* **Task prompt**
Filter the entries below, keeping only lines with "reductoisomerase".
= Beginning of Section =
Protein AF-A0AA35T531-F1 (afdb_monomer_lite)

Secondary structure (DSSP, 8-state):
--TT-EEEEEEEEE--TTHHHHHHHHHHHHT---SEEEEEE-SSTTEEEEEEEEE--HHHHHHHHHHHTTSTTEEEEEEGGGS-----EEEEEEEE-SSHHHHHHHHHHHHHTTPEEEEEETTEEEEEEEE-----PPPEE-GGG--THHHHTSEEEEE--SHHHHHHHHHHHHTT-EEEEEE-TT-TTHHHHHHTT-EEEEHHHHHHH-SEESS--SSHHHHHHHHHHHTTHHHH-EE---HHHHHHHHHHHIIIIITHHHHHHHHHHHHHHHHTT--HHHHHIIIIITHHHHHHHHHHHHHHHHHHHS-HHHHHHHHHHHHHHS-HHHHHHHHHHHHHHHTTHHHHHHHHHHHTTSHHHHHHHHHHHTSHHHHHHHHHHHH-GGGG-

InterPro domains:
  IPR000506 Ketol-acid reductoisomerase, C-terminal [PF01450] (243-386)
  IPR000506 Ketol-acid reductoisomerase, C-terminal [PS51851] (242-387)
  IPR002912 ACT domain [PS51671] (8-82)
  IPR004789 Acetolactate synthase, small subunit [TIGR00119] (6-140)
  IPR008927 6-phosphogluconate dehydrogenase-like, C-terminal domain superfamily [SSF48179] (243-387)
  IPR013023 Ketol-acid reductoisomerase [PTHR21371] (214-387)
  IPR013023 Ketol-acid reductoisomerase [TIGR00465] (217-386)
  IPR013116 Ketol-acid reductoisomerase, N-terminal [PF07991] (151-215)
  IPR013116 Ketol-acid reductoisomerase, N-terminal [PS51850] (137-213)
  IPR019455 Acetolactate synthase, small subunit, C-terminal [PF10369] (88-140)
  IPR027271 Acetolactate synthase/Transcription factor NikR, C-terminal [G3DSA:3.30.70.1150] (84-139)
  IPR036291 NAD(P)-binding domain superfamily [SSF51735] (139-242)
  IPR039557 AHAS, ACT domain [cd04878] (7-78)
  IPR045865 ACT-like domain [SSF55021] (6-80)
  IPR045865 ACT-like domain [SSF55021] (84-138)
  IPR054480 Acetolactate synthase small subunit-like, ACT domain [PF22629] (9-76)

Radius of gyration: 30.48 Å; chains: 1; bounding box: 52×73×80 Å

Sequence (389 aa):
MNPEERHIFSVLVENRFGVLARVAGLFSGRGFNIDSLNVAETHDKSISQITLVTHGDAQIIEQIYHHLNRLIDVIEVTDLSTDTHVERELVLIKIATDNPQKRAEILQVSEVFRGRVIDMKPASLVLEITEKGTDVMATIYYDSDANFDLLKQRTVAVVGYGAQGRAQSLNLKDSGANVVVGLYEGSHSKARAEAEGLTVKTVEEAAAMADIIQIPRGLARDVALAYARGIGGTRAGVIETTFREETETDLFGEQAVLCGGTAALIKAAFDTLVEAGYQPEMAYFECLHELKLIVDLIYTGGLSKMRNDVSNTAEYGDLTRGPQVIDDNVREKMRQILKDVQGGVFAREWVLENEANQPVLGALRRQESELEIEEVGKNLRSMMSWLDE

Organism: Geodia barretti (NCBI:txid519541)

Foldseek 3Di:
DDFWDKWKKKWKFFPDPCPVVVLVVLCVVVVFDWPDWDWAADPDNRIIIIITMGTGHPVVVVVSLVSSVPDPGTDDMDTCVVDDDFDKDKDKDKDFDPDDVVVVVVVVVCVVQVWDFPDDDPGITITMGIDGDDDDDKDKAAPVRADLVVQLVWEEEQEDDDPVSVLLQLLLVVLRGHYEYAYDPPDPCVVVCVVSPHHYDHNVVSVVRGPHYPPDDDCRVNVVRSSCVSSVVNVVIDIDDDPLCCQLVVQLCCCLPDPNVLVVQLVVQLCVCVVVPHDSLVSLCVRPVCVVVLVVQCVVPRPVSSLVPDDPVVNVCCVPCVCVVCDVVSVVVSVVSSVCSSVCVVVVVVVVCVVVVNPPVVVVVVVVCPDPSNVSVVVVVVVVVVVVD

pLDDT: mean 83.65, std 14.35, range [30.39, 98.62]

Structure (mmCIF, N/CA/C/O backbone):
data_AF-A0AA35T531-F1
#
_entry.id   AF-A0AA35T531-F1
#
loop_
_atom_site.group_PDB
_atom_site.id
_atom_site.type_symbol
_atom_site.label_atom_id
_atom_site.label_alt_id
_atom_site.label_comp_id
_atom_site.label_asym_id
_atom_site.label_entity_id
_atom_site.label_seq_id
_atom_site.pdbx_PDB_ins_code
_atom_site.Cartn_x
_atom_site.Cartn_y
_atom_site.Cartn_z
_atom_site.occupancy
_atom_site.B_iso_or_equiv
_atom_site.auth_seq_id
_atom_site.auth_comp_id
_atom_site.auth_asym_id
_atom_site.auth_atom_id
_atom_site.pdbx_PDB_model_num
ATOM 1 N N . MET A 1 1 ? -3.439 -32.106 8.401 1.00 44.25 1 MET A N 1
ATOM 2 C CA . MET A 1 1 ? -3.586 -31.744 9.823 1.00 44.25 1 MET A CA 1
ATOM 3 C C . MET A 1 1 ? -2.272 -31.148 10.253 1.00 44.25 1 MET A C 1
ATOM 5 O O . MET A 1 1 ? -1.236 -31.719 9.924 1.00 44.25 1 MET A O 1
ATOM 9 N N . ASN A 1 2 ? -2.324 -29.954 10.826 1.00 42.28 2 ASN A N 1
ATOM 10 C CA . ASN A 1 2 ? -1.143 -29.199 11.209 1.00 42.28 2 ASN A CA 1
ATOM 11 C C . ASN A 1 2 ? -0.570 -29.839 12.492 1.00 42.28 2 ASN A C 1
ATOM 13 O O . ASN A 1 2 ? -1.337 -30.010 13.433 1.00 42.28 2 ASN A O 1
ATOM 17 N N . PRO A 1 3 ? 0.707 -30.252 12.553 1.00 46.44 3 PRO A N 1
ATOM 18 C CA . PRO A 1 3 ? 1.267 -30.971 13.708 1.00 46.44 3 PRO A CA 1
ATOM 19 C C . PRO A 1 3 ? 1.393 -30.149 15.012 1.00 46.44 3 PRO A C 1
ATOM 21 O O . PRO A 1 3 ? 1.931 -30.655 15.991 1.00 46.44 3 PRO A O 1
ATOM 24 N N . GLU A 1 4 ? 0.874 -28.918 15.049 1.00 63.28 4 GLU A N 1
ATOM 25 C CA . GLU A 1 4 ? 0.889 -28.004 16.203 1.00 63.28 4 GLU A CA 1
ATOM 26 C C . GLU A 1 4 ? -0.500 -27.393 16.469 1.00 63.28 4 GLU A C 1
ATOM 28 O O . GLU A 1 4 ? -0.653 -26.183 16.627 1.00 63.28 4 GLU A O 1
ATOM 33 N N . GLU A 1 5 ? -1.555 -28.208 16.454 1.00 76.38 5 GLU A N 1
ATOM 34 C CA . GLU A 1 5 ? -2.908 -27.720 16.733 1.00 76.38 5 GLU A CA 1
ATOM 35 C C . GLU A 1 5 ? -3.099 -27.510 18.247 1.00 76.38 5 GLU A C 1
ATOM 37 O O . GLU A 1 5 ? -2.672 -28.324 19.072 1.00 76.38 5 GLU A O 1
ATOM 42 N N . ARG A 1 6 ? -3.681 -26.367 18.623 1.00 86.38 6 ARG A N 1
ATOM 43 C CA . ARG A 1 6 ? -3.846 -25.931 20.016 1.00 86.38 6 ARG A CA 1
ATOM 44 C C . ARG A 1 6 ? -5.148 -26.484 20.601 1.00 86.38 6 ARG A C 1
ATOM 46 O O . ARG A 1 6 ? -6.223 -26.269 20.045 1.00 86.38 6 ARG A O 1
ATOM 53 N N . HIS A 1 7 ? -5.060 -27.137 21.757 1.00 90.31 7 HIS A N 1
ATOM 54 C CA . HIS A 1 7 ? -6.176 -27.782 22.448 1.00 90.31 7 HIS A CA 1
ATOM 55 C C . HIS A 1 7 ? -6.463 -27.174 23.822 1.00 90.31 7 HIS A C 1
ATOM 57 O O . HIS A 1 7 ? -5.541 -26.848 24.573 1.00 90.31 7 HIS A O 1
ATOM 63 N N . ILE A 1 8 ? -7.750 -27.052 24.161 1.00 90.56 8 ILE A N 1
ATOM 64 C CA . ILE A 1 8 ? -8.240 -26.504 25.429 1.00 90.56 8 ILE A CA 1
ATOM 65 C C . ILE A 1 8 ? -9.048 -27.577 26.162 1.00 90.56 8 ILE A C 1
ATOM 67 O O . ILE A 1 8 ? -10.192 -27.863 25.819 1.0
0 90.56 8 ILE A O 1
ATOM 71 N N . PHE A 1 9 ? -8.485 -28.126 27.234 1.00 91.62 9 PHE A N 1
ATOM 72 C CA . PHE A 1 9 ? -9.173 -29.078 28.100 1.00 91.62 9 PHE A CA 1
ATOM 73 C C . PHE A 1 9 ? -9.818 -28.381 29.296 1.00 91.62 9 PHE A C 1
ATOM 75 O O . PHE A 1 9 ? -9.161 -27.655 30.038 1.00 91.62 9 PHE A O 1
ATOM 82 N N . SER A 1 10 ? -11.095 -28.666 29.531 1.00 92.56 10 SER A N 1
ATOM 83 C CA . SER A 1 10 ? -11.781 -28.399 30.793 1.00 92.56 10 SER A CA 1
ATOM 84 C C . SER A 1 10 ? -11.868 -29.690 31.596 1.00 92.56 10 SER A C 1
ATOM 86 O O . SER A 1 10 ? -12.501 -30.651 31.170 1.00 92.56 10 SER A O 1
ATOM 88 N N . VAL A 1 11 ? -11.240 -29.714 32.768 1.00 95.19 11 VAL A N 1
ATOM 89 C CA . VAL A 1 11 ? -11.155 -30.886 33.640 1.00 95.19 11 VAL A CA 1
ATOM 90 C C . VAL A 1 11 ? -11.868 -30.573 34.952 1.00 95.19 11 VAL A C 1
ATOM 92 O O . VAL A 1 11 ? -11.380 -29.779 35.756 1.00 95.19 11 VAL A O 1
= End of Section =
= Beginning of Section =
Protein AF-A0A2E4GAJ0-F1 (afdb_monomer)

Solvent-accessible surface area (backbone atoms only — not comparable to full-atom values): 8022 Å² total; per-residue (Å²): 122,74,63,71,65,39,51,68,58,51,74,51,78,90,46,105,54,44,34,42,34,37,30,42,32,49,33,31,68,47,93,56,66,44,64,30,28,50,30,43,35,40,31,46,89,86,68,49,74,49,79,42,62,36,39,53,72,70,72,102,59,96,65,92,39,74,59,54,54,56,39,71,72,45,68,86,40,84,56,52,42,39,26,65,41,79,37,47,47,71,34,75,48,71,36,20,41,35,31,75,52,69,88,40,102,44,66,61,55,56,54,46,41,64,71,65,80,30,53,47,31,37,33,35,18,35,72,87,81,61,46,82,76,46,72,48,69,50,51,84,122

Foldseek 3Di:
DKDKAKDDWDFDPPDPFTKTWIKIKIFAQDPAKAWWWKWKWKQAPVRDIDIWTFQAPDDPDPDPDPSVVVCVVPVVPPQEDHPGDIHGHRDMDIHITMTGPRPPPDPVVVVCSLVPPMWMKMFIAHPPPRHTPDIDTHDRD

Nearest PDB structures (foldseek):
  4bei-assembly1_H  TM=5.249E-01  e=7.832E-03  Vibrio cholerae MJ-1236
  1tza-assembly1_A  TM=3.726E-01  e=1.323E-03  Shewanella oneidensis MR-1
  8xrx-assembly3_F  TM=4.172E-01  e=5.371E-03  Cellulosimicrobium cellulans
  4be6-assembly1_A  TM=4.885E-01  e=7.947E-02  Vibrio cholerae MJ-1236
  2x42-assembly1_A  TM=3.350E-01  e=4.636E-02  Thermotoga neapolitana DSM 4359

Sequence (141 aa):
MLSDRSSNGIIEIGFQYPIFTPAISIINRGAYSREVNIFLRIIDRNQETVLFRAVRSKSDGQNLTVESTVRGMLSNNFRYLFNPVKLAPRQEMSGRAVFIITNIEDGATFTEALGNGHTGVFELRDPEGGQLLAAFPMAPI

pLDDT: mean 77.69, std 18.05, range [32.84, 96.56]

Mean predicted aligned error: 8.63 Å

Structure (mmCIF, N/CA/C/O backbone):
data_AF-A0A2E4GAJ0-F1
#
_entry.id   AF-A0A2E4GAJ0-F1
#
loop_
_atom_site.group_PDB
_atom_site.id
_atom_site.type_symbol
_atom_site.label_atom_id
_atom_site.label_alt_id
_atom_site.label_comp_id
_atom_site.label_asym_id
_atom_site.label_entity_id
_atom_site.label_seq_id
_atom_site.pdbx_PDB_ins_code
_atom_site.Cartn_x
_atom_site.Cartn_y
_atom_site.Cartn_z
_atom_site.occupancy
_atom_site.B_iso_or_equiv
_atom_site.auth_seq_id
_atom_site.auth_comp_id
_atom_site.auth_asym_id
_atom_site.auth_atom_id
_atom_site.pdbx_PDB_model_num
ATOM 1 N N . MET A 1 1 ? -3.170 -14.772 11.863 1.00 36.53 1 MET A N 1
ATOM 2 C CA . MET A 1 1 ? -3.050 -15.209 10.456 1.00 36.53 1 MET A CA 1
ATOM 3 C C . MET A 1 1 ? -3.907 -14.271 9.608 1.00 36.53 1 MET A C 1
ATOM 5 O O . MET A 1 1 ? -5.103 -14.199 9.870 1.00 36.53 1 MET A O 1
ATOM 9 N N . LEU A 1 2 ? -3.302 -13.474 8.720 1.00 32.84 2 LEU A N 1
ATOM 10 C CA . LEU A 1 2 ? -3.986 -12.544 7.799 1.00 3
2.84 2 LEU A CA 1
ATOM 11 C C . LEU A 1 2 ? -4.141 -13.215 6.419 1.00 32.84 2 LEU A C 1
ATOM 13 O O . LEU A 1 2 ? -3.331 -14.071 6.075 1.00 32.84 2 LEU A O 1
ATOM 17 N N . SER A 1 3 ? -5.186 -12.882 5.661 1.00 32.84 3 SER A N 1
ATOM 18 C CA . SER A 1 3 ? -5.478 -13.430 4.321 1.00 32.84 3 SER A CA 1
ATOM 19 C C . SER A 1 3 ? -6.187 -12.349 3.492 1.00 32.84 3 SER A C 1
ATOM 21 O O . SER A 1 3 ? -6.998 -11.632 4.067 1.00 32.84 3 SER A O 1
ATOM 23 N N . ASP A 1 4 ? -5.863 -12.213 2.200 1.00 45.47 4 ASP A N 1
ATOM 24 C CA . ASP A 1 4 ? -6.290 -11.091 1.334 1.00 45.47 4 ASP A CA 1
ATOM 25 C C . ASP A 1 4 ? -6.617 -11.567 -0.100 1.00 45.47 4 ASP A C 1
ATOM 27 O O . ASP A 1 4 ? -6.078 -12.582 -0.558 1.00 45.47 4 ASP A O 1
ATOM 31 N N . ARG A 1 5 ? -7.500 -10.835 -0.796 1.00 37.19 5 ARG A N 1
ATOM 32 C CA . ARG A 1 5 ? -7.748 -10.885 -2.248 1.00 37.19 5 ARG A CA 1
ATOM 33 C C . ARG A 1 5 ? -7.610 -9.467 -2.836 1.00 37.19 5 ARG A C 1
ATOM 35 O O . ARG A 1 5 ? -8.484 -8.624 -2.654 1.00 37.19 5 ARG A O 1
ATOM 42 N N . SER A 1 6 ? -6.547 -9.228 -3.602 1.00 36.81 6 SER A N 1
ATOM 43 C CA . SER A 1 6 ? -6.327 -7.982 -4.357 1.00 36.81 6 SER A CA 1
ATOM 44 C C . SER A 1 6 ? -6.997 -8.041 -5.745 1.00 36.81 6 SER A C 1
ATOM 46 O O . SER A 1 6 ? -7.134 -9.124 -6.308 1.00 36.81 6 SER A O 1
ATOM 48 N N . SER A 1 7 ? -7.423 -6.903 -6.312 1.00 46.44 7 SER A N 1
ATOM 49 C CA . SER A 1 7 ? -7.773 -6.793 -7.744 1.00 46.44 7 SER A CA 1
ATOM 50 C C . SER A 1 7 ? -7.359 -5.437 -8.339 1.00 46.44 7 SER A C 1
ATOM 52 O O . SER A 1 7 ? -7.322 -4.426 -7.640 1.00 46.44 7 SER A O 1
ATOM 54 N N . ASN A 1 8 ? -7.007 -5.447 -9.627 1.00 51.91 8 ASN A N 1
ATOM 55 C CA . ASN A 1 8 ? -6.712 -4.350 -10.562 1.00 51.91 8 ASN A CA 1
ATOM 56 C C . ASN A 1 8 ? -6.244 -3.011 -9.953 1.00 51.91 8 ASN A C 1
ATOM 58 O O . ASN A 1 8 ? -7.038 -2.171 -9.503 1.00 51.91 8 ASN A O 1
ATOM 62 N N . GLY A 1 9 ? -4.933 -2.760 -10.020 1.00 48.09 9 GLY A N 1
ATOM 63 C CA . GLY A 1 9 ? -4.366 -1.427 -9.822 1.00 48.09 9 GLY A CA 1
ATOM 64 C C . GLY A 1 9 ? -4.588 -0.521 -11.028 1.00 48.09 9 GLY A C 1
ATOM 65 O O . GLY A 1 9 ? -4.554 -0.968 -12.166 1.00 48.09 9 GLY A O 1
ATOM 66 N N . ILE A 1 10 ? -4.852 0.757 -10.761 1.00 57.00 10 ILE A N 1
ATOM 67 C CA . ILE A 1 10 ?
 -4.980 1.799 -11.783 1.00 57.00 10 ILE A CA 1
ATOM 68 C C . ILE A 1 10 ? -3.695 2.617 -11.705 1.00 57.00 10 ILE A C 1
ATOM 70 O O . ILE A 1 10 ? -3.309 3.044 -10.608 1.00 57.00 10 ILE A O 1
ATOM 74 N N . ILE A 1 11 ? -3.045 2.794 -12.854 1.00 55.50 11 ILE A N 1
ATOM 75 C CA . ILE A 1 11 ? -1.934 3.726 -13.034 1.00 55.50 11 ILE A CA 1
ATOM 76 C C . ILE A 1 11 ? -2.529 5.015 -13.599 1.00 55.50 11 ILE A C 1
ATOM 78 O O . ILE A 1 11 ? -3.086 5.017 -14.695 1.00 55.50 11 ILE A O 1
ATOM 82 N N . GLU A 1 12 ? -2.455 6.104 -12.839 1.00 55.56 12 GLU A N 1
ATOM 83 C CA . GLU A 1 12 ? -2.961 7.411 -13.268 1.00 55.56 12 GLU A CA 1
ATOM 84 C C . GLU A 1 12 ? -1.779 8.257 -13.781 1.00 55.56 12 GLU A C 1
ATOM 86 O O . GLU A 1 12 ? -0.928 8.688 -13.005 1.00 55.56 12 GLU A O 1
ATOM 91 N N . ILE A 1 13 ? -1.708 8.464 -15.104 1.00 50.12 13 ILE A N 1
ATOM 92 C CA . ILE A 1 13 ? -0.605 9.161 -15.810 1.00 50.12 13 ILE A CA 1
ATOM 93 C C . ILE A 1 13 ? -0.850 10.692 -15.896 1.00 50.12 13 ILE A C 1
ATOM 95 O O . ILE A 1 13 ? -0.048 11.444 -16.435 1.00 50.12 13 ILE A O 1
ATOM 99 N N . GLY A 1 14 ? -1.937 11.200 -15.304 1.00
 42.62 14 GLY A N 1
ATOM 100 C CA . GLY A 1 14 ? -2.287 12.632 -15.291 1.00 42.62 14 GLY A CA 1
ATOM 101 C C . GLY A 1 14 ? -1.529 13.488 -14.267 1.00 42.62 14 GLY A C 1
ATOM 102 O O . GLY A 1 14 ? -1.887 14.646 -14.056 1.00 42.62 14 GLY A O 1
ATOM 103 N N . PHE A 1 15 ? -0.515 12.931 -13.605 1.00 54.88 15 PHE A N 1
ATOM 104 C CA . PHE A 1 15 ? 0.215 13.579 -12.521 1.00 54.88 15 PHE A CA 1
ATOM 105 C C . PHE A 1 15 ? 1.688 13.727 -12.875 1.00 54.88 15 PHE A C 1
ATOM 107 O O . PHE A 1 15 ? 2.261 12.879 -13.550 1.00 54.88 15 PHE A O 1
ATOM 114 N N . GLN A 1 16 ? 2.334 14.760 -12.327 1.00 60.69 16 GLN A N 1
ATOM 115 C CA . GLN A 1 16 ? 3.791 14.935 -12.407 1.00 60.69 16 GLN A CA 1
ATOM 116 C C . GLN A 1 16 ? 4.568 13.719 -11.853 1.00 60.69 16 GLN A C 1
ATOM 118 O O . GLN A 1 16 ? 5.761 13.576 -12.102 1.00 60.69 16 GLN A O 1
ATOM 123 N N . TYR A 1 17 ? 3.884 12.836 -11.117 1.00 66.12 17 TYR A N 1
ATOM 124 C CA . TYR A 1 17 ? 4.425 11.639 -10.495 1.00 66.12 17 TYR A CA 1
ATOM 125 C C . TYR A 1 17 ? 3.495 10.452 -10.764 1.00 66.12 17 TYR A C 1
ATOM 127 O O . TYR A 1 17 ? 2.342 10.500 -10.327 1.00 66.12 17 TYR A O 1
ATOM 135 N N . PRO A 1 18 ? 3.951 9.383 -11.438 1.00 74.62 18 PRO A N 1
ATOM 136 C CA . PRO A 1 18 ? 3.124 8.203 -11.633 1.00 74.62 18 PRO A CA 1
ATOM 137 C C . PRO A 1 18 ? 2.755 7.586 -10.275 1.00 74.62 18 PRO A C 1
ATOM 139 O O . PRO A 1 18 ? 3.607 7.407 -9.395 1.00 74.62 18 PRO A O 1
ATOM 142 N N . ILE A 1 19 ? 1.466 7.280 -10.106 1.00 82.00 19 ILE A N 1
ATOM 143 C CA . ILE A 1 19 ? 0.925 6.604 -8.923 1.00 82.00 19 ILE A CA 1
= End of Section =
= Beginning of Section =
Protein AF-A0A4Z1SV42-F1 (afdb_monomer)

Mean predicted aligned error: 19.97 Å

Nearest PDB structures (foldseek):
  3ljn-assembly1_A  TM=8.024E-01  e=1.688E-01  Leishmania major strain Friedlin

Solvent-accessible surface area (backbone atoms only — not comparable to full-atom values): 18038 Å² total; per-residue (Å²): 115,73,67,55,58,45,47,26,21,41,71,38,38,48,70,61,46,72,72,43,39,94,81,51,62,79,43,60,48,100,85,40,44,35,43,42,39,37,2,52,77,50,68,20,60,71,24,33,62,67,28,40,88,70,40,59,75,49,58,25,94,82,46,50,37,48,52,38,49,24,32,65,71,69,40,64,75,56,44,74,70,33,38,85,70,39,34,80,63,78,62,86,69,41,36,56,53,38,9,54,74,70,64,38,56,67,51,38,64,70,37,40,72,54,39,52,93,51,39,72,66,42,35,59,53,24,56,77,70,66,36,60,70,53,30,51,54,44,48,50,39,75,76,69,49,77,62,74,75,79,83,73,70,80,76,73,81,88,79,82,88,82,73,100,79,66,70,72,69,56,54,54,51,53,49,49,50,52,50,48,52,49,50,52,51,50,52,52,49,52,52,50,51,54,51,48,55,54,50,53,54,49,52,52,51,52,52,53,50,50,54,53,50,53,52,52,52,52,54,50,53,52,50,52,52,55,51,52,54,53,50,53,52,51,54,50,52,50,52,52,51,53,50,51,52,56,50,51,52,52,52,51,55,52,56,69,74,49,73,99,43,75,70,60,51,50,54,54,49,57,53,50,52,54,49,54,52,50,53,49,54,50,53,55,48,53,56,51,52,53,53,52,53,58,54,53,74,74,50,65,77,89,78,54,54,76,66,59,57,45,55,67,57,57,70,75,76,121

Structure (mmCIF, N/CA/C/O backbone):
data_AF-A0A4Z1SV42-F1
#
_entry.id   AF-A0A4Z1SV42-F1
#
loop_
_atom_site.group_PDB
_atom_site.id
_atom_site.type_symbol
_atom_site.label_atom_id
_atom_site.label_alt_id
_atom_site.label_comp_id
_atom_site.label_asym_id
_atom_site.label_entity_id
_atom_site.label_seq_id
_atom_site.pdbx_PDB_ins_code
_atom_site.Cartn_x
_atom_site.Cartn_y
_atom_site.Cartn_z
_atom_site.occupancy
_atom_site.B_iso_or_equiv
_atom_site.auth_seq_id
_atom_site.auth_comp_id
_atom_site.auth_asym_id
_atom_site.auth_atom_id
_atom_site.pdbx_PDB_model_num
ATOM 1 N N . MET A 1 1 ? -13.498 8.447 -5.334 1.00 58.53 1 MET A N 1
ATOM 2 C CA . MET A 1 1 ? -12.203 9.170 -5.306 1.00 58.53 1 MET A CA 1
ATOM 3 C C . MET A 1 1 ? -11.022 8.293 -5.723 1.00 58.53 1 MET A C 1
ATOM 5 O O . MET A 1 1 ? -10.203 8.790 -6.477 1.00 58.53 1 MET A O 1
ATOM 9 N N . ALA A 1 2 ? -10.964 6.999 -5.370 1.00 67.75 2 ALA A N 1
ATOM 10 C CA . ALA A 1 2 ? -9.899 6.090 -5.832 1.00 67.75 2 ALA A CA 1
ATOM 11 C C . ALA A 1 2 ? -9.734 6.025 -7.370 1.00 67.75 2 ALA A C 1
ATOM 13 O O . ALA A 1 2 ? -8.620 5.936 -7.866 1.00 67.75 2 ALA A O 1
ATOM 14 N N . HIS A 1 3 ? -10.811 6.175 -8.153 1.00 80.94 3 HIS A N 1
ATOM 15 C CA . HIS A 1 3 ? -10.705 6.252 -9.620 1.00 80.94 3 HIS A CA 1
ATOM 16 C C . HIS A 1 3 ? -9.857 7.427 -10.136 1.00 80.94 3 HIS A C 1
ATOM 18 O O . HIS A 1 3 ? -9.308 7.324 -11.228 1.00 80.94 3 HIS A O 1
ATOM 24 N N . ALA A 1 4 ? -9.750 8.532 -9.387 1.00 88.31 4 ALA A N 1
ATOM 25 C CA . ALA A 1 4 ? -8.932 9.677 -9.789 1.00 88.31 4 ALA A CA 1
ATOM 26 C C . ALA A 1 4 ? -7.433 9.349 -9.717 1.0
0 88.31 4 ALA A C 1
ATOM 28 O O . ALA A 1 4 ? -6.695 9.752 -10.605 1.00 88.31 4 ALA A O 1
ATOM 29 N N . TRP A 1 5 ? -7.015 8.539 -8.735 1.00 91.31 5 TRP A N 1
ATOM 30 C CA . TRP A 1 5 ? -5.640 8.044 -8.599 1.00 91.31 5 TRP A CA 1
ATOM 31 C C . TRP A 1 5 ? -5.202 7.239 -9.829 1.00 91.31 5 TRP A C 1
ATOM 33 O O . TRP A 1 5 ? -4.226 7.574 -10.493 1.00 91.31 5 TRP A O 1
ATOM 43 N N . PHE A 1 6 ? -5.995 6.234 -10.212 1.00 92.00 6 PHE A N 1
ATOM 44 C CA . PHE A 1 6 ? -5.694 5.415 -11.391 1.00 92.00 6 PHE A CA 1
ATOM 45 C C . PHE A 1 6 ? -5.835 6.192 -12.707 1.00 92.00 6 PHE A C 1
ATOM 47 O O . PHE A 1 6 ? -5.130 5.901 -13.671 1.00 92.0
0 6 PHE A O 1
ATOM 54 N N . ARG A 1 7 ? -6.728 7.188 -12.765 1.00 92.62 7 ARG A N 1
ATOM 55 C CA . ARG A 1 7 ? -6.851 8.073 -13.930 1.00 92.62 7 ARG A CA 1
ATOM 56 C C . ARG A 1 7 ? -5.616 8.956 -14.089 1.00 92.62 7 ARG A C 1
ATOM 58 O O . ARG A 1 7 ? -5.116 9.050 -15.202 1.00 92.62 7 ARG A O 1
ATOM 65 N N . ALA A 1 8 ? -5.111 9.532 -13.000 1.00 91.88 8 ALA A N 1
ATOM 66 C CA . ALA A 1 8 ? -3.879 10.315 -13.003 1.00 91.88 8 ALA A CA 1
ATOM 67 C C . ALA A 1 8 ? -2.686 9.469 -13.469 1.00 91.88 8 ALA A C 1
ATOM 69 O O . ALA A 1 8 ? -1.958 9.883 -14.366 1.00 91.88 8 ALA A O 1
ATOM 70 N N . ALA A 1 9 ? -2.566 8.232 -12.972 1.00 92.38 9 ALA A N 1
= End of Section =
* **Task output**
  IPR000506 Ketol-acid reductoisomerase, C-terminal [PF01450] (243-386)
  IPR000506 Ketol-acid reductoisomerase, C-terminal [PS51851] (242-387)
  IPR013023 Ketol-acid reductoisomerase [PTHR21371] (214-387)
  IPR013023 Ketol-acid reductoisomerase [TIGR00465] (217-386)
  IPR013116 Ketol-acid reductoisomerase, N-terminal [PF07991] (151-215)
  IPR013116 Ketol-acid reductoisomerase, N-terminal [PS51850] (137-213)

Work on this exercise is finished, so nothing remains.